Confirmation 4 juillet 2025
Commentaire • 0
Sur la décision
| Référence : | CA Rouen, ch. soc., 4 juil. 2025, n° 23/03239 |
|---|---|
| Juridiction : | Cour d'appel de Rouen |
| Numéro(s) : | 23/03239 |
| Importance : | Inédit |
| Décision précédente : | Tribunal de grande instance, 31 août 2023, N° 22/00261 |
| Dispositif : | Autre |
| Date de dernière mise à jour : | 15 juillet 2025 |
| Lire la décision sur le site de la juridiction |
Texte intégral
N° RG 23/03239 – N° Portalis DBV2-V-B7H-JO7G
COUR D’APPEL DE ROUEN
CHAMBRE SOCIALE ET DES AFFAIRES DE
SECURITE SOCIALE
ARRET DU 04 JUILLET 2025
DÉCISION DÉFÉRÉE :
22/00261
Jugement du POLE SOCIAL DU TJ D'[Localité 9] du 31 Août 2023
APPELANTE :
Société [10]
[Adresse 4]
[Localité 3]
représentée par Me Audrey CAGNIN, avocat au barreau de PARIS substituée par Me Jean-sébastien GRANGE, avocat au barreau de PARIS
INTIMEE :
[7]
[Adresse 1]
[Localité 2]
représentée par Me François LEGENDRE, avocat au barreau de ROUEN
COMPOSITION DE LA COUR :
En application des dispositions de l’article 945-1 du Code de procédure civile, l’affaire a été plaidée et débattue à l’audience du 22 Mai 2025 sans opposition des parties devant Madame POUGET, Conseillère, magistrat chargé d’instruire l’affaire.
Le magistrat rapporteur a rendu compte des plaidoiries dans le délibéré de la Cour composée de :
Madame BIDEAULT, Présidente
Madame ROGER-MINNE, Conseillère
Madame POUGET, Conseillère
GREFFIER LORS DES DEBATS :
Mme WERNER, Greffière
DEBATS :
A l’audience publique du 22 mai 2025, où l’affaire a été mise en délibéré au 04 juillet 2025
ARRET :
CONTRADICTOIRE
Prononcé le 04 Juillet 2025, par mise à disposition de l’arrêt au greffe de la Cour, les parties en ayant été préalablement avisées dans les conditions prévues au deuxième alinéa de l’article 450 du Code de procédure civile,
signé par Madame BIDEAULT, Présidente et par Mme WERNER, Greffière.
* * *
EXPOSÉ DU LITIGE :
Le 20 avril 2021, la société [10] (la société) a établi une déclaration d’accident du travail auprès de la [5] (la caisse), concernant Mme [U], employée de laboratoire, concernant un fait accidentel survenu le même jour dans les circonstances suivantes : « Manque d’air ».
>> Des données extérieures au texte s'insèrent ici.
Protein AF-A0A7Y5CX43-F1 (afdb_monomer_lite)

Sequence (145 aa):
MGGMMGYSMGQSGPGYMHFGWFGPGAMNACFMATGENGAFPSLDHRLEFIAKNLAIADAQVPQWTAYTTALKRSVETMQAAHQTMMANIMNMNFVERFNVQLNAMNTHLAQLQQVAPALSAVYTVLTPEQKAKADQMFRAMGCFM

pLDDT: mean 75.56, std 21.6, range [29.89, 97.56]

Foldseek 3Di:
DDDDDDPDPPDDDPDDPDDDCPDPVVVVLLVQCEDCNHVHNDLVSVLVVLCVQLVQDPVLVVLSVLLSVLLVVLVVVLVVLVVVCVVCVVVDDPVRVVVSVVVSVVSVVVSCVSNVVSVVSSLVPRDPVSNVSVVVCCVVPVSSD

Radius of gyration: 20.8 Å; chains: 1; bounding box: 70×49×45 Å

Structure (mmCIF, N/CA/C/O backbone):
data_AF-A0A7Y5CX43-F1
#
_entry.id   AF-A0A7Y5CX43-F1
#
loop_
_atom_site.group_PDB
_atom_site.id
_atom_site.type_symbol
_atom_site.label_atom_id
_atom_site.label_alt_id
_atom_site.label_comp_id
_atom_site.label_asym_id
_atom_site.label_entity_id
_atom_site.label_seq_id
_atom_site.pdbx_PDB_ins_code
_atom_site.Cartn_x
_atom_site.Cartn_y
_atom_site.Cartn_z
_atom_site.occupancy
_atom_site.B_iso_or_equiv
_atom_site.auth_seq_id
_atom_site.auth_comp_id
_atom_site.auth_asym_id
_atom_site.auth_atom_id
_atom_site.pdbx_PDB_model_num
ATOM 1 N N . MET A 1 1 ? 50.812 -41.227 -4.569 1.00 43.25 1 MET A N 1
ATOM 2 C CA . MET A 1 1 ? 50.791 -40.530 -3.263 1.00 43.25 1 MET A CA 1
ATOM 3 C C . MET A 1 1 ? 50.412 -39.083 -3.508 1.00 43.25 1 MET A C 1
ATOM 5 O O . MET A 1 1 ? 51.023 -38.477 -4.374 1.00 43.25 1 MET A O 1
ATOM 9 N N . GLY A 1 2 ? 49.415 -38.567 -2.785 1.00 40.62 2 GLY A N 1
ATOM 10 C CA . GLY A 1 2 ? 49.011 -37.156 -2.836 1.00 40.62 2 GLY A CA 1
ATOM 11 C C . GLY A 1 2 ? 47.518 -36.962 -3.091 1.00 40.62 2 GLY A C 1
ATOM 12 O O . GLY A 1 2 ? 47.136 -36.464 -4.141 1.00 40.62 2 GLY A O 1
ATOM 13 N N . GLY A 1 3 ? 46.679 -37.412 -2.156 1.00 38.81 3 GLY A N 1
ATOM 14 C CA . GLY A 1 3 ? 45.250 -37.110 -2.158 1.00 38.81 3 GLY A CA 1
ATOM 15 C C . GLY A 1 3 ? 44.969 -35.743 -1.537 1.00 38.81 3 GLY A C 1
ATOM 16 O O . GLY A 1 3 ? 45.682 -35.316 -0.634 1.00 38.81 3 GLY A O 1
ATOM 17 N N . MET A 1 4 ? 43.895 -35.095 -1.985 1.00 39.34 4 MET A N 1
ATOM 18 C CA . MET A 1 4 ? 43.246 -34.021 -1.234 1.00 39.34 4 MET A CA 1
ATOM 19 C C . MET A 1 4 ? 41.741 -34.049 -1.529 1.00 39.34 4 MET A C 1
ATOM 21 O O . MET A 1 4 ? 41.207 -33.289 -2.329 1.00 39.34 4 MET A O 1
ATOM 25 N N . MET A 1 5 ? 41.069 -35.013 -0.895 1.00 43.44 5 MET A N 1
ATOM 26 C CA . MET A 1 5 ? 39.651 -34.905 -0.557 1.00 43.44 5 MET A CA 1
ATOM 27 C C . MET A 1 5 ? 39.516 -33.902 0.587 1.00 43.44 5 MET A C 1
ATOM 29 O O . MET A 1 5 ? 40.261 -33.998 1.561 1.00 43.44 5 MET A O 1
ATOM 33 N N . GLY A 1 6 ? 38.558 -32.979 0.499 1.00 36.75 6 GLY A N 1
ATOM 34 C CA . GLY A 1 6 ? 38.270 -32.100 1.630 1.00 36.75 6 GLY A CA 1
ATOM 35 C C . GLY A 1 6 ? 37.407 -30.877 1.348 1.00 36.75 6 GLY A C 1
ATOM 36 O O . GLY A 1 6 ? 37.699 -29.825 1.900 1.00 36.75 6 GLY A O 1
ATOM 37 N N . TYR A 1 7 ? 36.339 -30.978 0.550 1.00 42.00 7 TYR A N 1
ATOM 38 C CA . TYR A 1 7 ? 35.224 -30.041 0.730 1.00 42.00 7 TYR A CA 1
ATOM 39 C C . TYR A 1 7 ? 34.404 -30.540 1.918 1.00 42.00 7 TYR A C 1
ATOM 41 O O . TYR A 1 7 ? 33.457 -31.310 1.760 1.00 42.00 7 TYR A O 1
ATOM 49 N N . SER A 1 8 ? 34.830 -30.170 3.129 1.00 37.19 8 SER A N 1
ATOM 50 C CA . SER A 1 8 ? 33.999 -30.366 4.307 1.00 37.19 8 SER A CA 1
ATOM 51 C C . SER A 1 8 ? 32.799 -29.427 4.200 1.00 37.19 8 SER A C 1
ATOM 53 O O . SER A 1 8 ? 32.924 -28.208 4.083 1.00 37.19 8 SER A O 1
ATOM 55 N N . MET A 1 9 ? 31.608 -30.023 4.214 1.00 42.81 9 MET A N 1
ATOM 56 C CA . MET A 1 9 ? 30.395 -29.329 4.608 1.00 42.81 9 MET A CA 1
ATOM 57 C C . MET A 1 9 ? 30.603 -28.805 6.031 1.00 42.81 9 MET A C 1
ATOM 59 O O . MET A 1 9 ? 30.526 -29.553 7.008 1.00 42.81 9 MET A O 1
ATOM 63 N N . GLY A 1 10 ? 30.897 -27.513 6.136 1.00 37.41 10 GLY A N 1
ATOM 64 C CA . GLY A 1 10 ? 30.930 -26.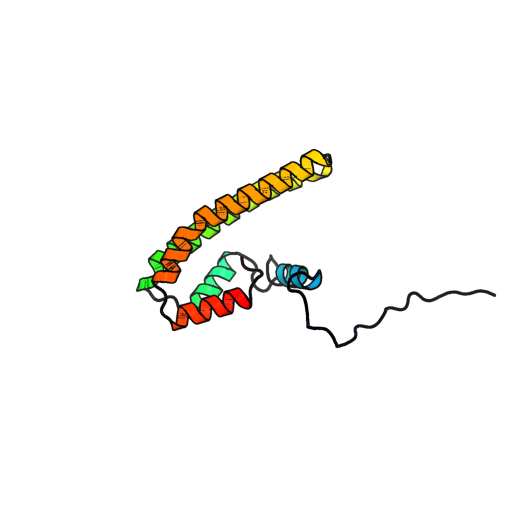767 7.384 1.00 37.41 10 GLY A CA 1
ATOM 65 C C . GLY A 1 10 ? 29.520 -26.570 7.928 1.00 37.41 10 GLY A C 1
ATOM 66 O O . GLY A 1 10 ? 28.895 -25.545 7.691 1.00 37.41 10 GLY A O 1
ATOM 67 N N . GLN A 1 11 ? 29.029 -27.605 8.602 1.00 38.06 11 GLN A N 1
ATOM 68 C CA . GLN A 1 11 ? 28.424 -27.537 9.928 1.00 38.06 11 GLN A CA 1
ATOM 69 C C . GLN A 1 11 ? 27.543 -26.304 10.210 1.00 38.06 11 GLN A C 1
ATOM 71 O O . GLN A 1 11 ? 27.996 -25.241 10.628 1.00 38.06 11 GLN A O 1
ATOM 76 N N . SER A 1 12 ? 26.240 -26.521 10.065 1.00 43.94 12 SER A N 1
ATOM 77 C CA . SER A 1 12 ? 25.176 -25.809 10.764 1.00 43.94 12 SER A CA 1
ATOM 78 C C . SER A 1 12 ? 25.449 -25.773 12.276 1.00 43.94 12 SER A C 1
ATOM 80 O O . SER A 1 12 ? 25.217 -26.760 12.978 1.00 43.94 12 SER A O 1
ATOM 82 N N . GLY A 1 13 ? 25.959 -24.646 12.770 1.00 32.88 13 GLY A N 1
ATOM 83 C CA . GLY A 1 13 ? 26.069 -24.346 14.196 1.00 32.88 13 GLY A CA 1
ATOM 84 C C . GLY A 1 13 ? 24.792 -23.670 14.723 1.00 32.88 13 GLY A C 1
ATOM 85 O O . GLY A 1 13 ? 24.263 -22.784 14.050 1.00 32.88 13 GLY A O 1
ATOM 86 N N . PRO A 1 14 ? 24.280 -24.043 15.911 1.00 46.22 14 PRO A N 1
ATOM 87 C CA . PRO A 1 14 ? 23.138 -23.390 16.535 1.00 46.22 14 PRO A CA 1
ATOM 88 C C . PRO A 1 14 ? 23.628 -22.167 17.315 1.00 46.22 14 PRO A C 1
ATOM 90 O O . PRO A 1 14 ? 23.974 -22.239 18.490 1.00 46.22 14 PRO A O 1
ATOM 93 N N . GLY A 1 15 ? 23.700 -21.027 16.646 1.00 38.50 15 GLY A N 1
ATOM 94 C CA . GLY A 1 15 ? 24.091 -19.768 17.267 1.00 38.50 15 GLY A CA 1
ATOM 95 C C . GLY A 1 15 ? 24.038 -18.661 16.232 1.00 38.50 15 GLY A C 1
ATOM 96 O O . GLY A 1 15 ? 24.356 -18.907 15.078 1.00 38.50 15 GLY A O 1
ATOM 97 N N . TYR A 1 16 ? 23.636 -17.460 16.644 1.00 38.22 16 TYR A N 1
ATOM 98 C CA . TYR A 1 16 ? 23.473 -16.260 15.807 1.00 38.22 16 TYR A CA 1
ATOM 99 C C . TYR A 1 16 ? 22.131 -16.122 15.062 1.00 38.22 16 TYR A C 1
ATOM 101 O O . TYR A 1 16 ? 22.075 -15.731 13.903 1.00 38.22 16 TYR A O 1
ATOM 109 N N . MET A 1 17 ? 21.017 -16.291 15.784 1.00 39.97 17 MET A N 1
ATOM 110 C CA . MET A 1 17 ? 19.782 -15.536 15.500 1.00 39.97 17 MET A CA 1
ATOM 111 C C . MET A 1 17 ? 19.860 -14.119 16.100 1.00 39.97 17 MET A C 1
ATOM 113 O O . MET A 1 17 ? 18.998 -13.704 16.872 1.00 39.97 17 MET A O 1
ATOM 117 N N . HIS A 1 18 ? 20.915 -13.362 15.797 1.00 37.75 18 HIS A N 1
ATOM 118 C CA . HIS A 1 18 ? 20.966 -11.953 16.179 1.00 37.75 18 HIS A CA 1
ATOM 119 C C . HIS A 1 18 ? 21.769 -11.149 15.157 1.00 37.75 18 HIS A C 1
ATOM 121 O O . HIS A 1 18 ? 22.897 -11.509 14.845 1.00 37.75 18 HIS A O 1
ATOM 127 N N . PHE A 1 19 ? 21.159 -10.048 14.708 1.00 29.89 19 PHE A N 1
ATOM 128 C CA . PHE A 1 19 ? 21.601 -9.055 13.721 1.00 29.89 19 PHE A CA 1
ATOM 129 C C . PHE A 1 19 ? 21.259 -9.332 12.254 1.00 29.89 19 PHE A C 1
ATOM 131 O O . PHE A 1 19 ? 22.026 -9.911 11.496 1.00 29.89 19 PHE A O 1
ATOM 138 N N . GLY A 1 20 ? 20.127 -8.758 11.836 1.00 33.34 20 GLY A N 1
ATOM 139 C CA . GLY A 1 20 ? 19.949 -8.301 10.464 1.00 33.34 20 GLY A CA 1
ATOM 140 C C . GLY A 1 20 ? 18.686 -8.813 9.795 1.00 33.34 20 GLY A C 1
ATOM 141 O O . GLY A 1 20 ? 18.724 -9.780 9.044 1.00 33.34 20 GLY A O 1
ATOM 142 N N . TRP A 1 21 ? 17.611 -8.037 9.918 1.00 39.72 21 TRP A N 1
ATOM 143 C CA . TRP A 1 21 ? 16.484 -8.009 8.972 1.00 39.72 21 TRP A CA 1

Cette déclaration était accompagnée d’un certificat médical initial établi le 20 avril 2021 faisant état d’une « inhalation de produit chimique sans détresse somatique ». Ce certificat a été annulé et remplacé par un nouveau certificat établi le même jour, mentionnant : « céphalées suite à l’inhalation de produit chimique ».
La société est spécialisée dans la fabrication de colorants et pigments. Il s’agit d’un site classé Seveso.
Le 5 août 2021, la caisse a pris en charge l’accident au titre de la législation sur les risques professionnels.
Le 10 août 2021, la caisse a également pris en charge une nouvelle lésion (rhinites purulentes et brûlures nasales), déclarée par Mme [U] le 8 juin 2021, qu’elle a estimée en lien avec l’accident initial.
Par courrier du 11 octobre 2021, la société a contesté devant la commission de recours amiable ([8]) et la commission médicale de recours amiable ([6]), ces décisions de prise en charge.
La [8], en sa séance du 25 août 2022, a déclaré le recours irrecevable pour cause de forclusion. Concernant la nouvelle lésion du 8 juin 2021, la [6], en sa séance du 4 janvier 2022, a confirmé la décision de prise en charge de la caisse.
La société a poursuivi sa contestation en saisissant le pôle social du tribunal judiciaire d’Evreux, lequel, par jugement du 31 août 2023, a :
— débouté la société de sa demande d’annulation de la décision de la [8] en date du 25 août 2022,
— déclaré opposable à la société la décision de la caisse du 5 août 2021 de prise en charge de l’accident du travail de Mme [U] survenu le 20 avril 2021,
— déclaré opposable à la société la décision de la caisse du 10 août 2021 de prise en charge de la nouvelle lésion déclarée par Mme [U] le 8 juin 2021,
— débouté la société de sa demande au titre des frais irrépétibles,
— condamné la société aux dépens de l’instance.
La décision a été notifiée à la société le 6 septembre 2023 et elle en a relevé appel le 26 septembre suivant.
L’affaire a été évoquée à l’audience de la cour d’appel de Rouen du 22 mai 2025.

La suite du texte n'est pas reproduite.